Existe-t-il un apport de l’Europe aux autres continents dans le domaine du développement durable ?

Riccardo Petrella : Le développement durable sera limité tant que le monde entier ne pourra contrecarrer le pouvoir extrême des Etats-Unis de définir les problèmes à l’ordre du jour et d’imposer les décisions. Le président Bush ne voulait pas se rendre à Rio en 1992, même 48 heures avant la Conférence ! Il a accepté seulement quand il a eu l’assurance qu’aucune résolution ne remettrait en cause le niveau de vie des Etats-Unis, leur développement industriel et leurs grandes exploitations agricoles. A Kyoto, les Etats-Unis ont imposé leur solution aux problèmes climatologiques et des émissions de CO2 : elle passe par le marché et par la vente du droit de polluer !

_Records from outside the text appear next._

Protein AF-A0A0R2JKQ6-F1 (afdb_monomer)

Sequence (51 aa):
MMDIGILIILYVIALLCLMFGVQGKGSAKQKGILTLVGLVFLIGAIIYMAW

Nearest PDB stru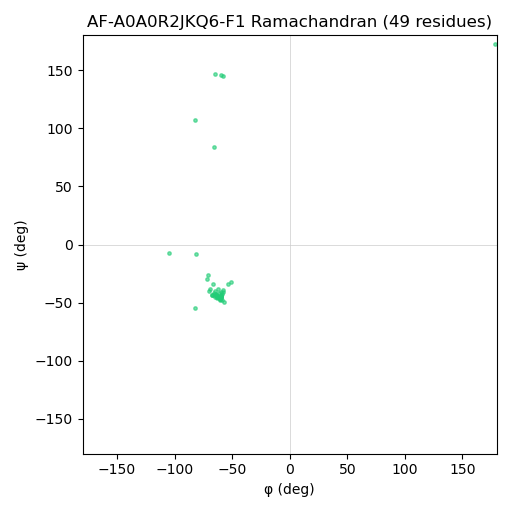ctures (foldseek):
  5bwd-assembly1_A  TM=8.941E-01  e=2.696E+00  Thauera aromatica
  5bwe-assembly1_A  TM=8.763E-01  e=2.696E+00  Thauera aromatica

Organism: NCBI:txid1620

Foldseek 3Di:
DQPVVLLVVLLVQLVVLQCCLVPNDDDVVSSVVSNVVSVVSVVVSVVSVVD

pLDDT: mean 85.18, std 7.79, range [53.22, 92.62]

Mean predicted aligned error: 4.53 Å

Radius of gyration: 12.16 Å; Cα contacts (8 Å, |Δi|>4): 44; chains: 1; bounding box: 26×17×35 Å

Secondary structure (DSSP, 8-state):
---HHHHHHHHHHHHHHHHHHHH-SS-HHHHHHHHHHHHHHHHHHHHHHT-

Structure (mmCIF, N/CA/C/O backbone):
data_AF-A0A0R2JKQ6-F1
#
_entry.id   AF-A0A0R2JKQ6-F1
#
loop_
_atom_site.group_PDB
_atom_site.id
_atom_site.type_symbol
_atom_site.label_atom_id
_atom_site.label_alt_id
_atom_site.label_comp_id
_atom_site.label_asym_id
_atom_site.label_entity_id
_atom_site.label_seq_id
_atom_site.pdbx_PDB_ins_code
_atom_site.Cartn_x
_atom_site.Cartn_y
_atom_site.Cartn_z
_atom_site.occupancy
_atom_site.B_iso_or_equiv
_atom_site.auth_seq_id
_atom_site.auth_comp_id
_atom_site.auth_asym_id
_atom_site.auth_atom_id
_atom_site.pdbx_PDB_model_num
ATOM 1 N N . MET A 1 1 ? 12.645 -5.646 -19.465 1.00 53.22 1 MET A N 1
ATOM 2 C CA . MET A 1 1 ? 11.320 -6.189 -19.106 1.00 53.22 1 MET A CA 1
ATOM 3 C C . MET A 1 1 ? 11.204 -6.018 -17.605 1.00 53.22 1 MET A C 1
ATOM 5 O O . MET A 1 1 ? 11.826 -6.790 -16.895 1.00 53.22 1 MET A O 1
ATOM 9 N N . MET A 1 2 ? 10.575 -4.932 -17.142 1.00 59.69 2 MET A N 1
ATOM 10 C CA . MET A 1 2 ? 10.410 -4.674 -15.703 1.00 59.69 2 MET A CA 1
ATOM 11 C C . MET A 1 2 ? 9.667 -5.845 -15.055 1.00 59.69 2 MET A C 1
ATOM 13 O O . M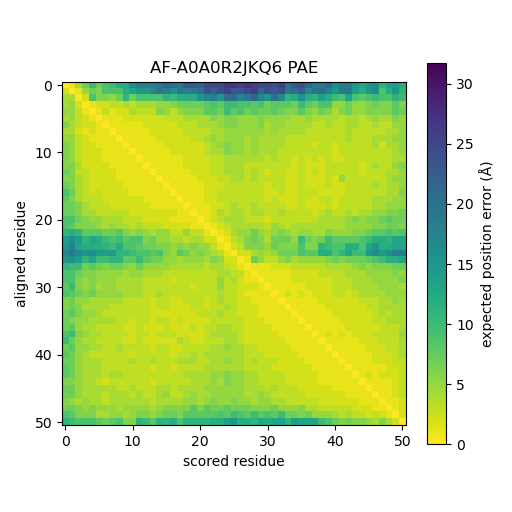ET A 1 2 ? 8.781 -6.420 -15.694 1.00 59.69 2 MET A O 1
ATOM 17 N N . ASP A 1 3 ? 10.007 -6.192 -13.814 1.00 75.62 3 ASP A N 1
ATOM 18 C CA . ASP A 1 3 ? 9.348 -7.254 -13.056 1.00 75.62 3 ASP A CA 1
ATOM 19 C C . ASP A 1 3 ? 7.891 -6.865 -12.757 1.00 75.62 3 ASP A C 1
ATOM 21 O O . ASP A 1 3 ? 7.548 -6.358 -11.689 1.00 75.62 3 ASP A O 1
ATOM 25 N N . ILE A 1 4 ? 7.003 -7.124 -13.721 1.00 78.88 4 ILE A N 1
ATOM 26 C CA . ILE A 1 4 ? 5.552 -6.904 -13.628 1.00 78.88 4 ILE A CA 1
ATOM 27 C C . ILE A 1 4 ? 4.984 -7.543 -12.350 1.00 78.88 4 ILE A C 1
ATOM 29 O O . ILE A 1 4 ? 4.070 -6.995 -11.736 1.00 78.88 4 ILE A O 1
ATOM 33 N N . GLY A 1 5 ? 5.565 -8.662 -11.903 1.00 81.62 5 GLY A N 1
ATOM 34 C CA . GLY A 1 5 ? 5.204 -9.310 -10.642 1.00 81.62 5 GLY A CA 1
ATOM 35 C C . GLY A 1 5 ? 5.396 -8.412 -9.415 1.00 81.62 5 GLY A C 1
ATOM 36 O O . GLY A 1 5 ? 4.519 -8.372 -8.554 1.00 81.62 5 GLY A O 1
ATOM 37 N N . ILE A 1 6 ? 6.484 -7.637 -9.352 1.00 84.00 6 ILE A N 1
ATOM 38 C CA . ILE A 1 6 ? 6.762 -6.717 -8.239 1.00 84.00 6 ILE A CA 1
ATOM 39 C C . ILE A 1 6 ? 5.745 -5.574 -8.233 1.00 84.00 6 ILE A C 1
ATOM 41 O O . ILE A 1 6 ? 5.187 -5.252 -7.185 1.00 84.00 6 ILE A O 1
ATOM 45 N N . LEU A 1 7 ? 5.431 -5.014 -9.404 1.00 84.38 7 LEU A N 1
ATOM 46 C CA . LEU A 1 7 ? 4.414 -3.968 -9.543 1.00 84.38 7 LEU A CA 1
ATOM 47 C C . LEU A 1 7 ? 3.039 -4.440 -9.067 1.00 84.38 7 LEU A C 1
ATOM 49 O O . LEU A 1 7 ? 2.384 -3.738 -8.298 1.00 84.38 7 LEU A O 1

Le développement durable est structurellement empêché sous la pression des Etats-Unis. Par exemple, la généralisation du principe de droit de propriété intellectuelle entraîne la transformation de toute chose en marchandise. Cette généralisation a donné au capital privé la capacité de s’approprier toutes les ressources matérielles et immatérielles : le sol, l’eau, les semences, le génome, le vivant, les espèces.

Toutes les recherches sur le génome sont libres depuis 1996 aux Etats-Unis. L’Etat ne les finance plus, le privé se les approprie. Par un vote du Parlement européen du 18 mai 1998, l’Europe a laissé la porte ouverte à la gestion privée du génome humain. Elle a introduit un certain nombre de contraintes et de restrictions mais en insistant sur la victoire probable des entreprises américaines si les entreprises européennes n’étaient pas aussi libres que leurs concurrentes. Dans ces conditions, si les intérêts privés s’approprient le capital biologique microbien, végétal, animal, humain, le développement durable ne sera plus qu’une rhétorique. Il risque de n’être appliqué nulle part ! Pour en limiter les effets, un code de conduite imposé aux entreprises pharmaceutiques et chimiques dans le monde entier, susceptible d’évaluation publique, assorti d’un pouvoir d’interdiction en cas d’infraction, serait vraiment un minimum. La lutte contre la privatisation des ressources de la planète me semble la condition du développement durable.

* Professeur à l’Université catholique de Louvain, conseiller à la Commission de l’Union européenne.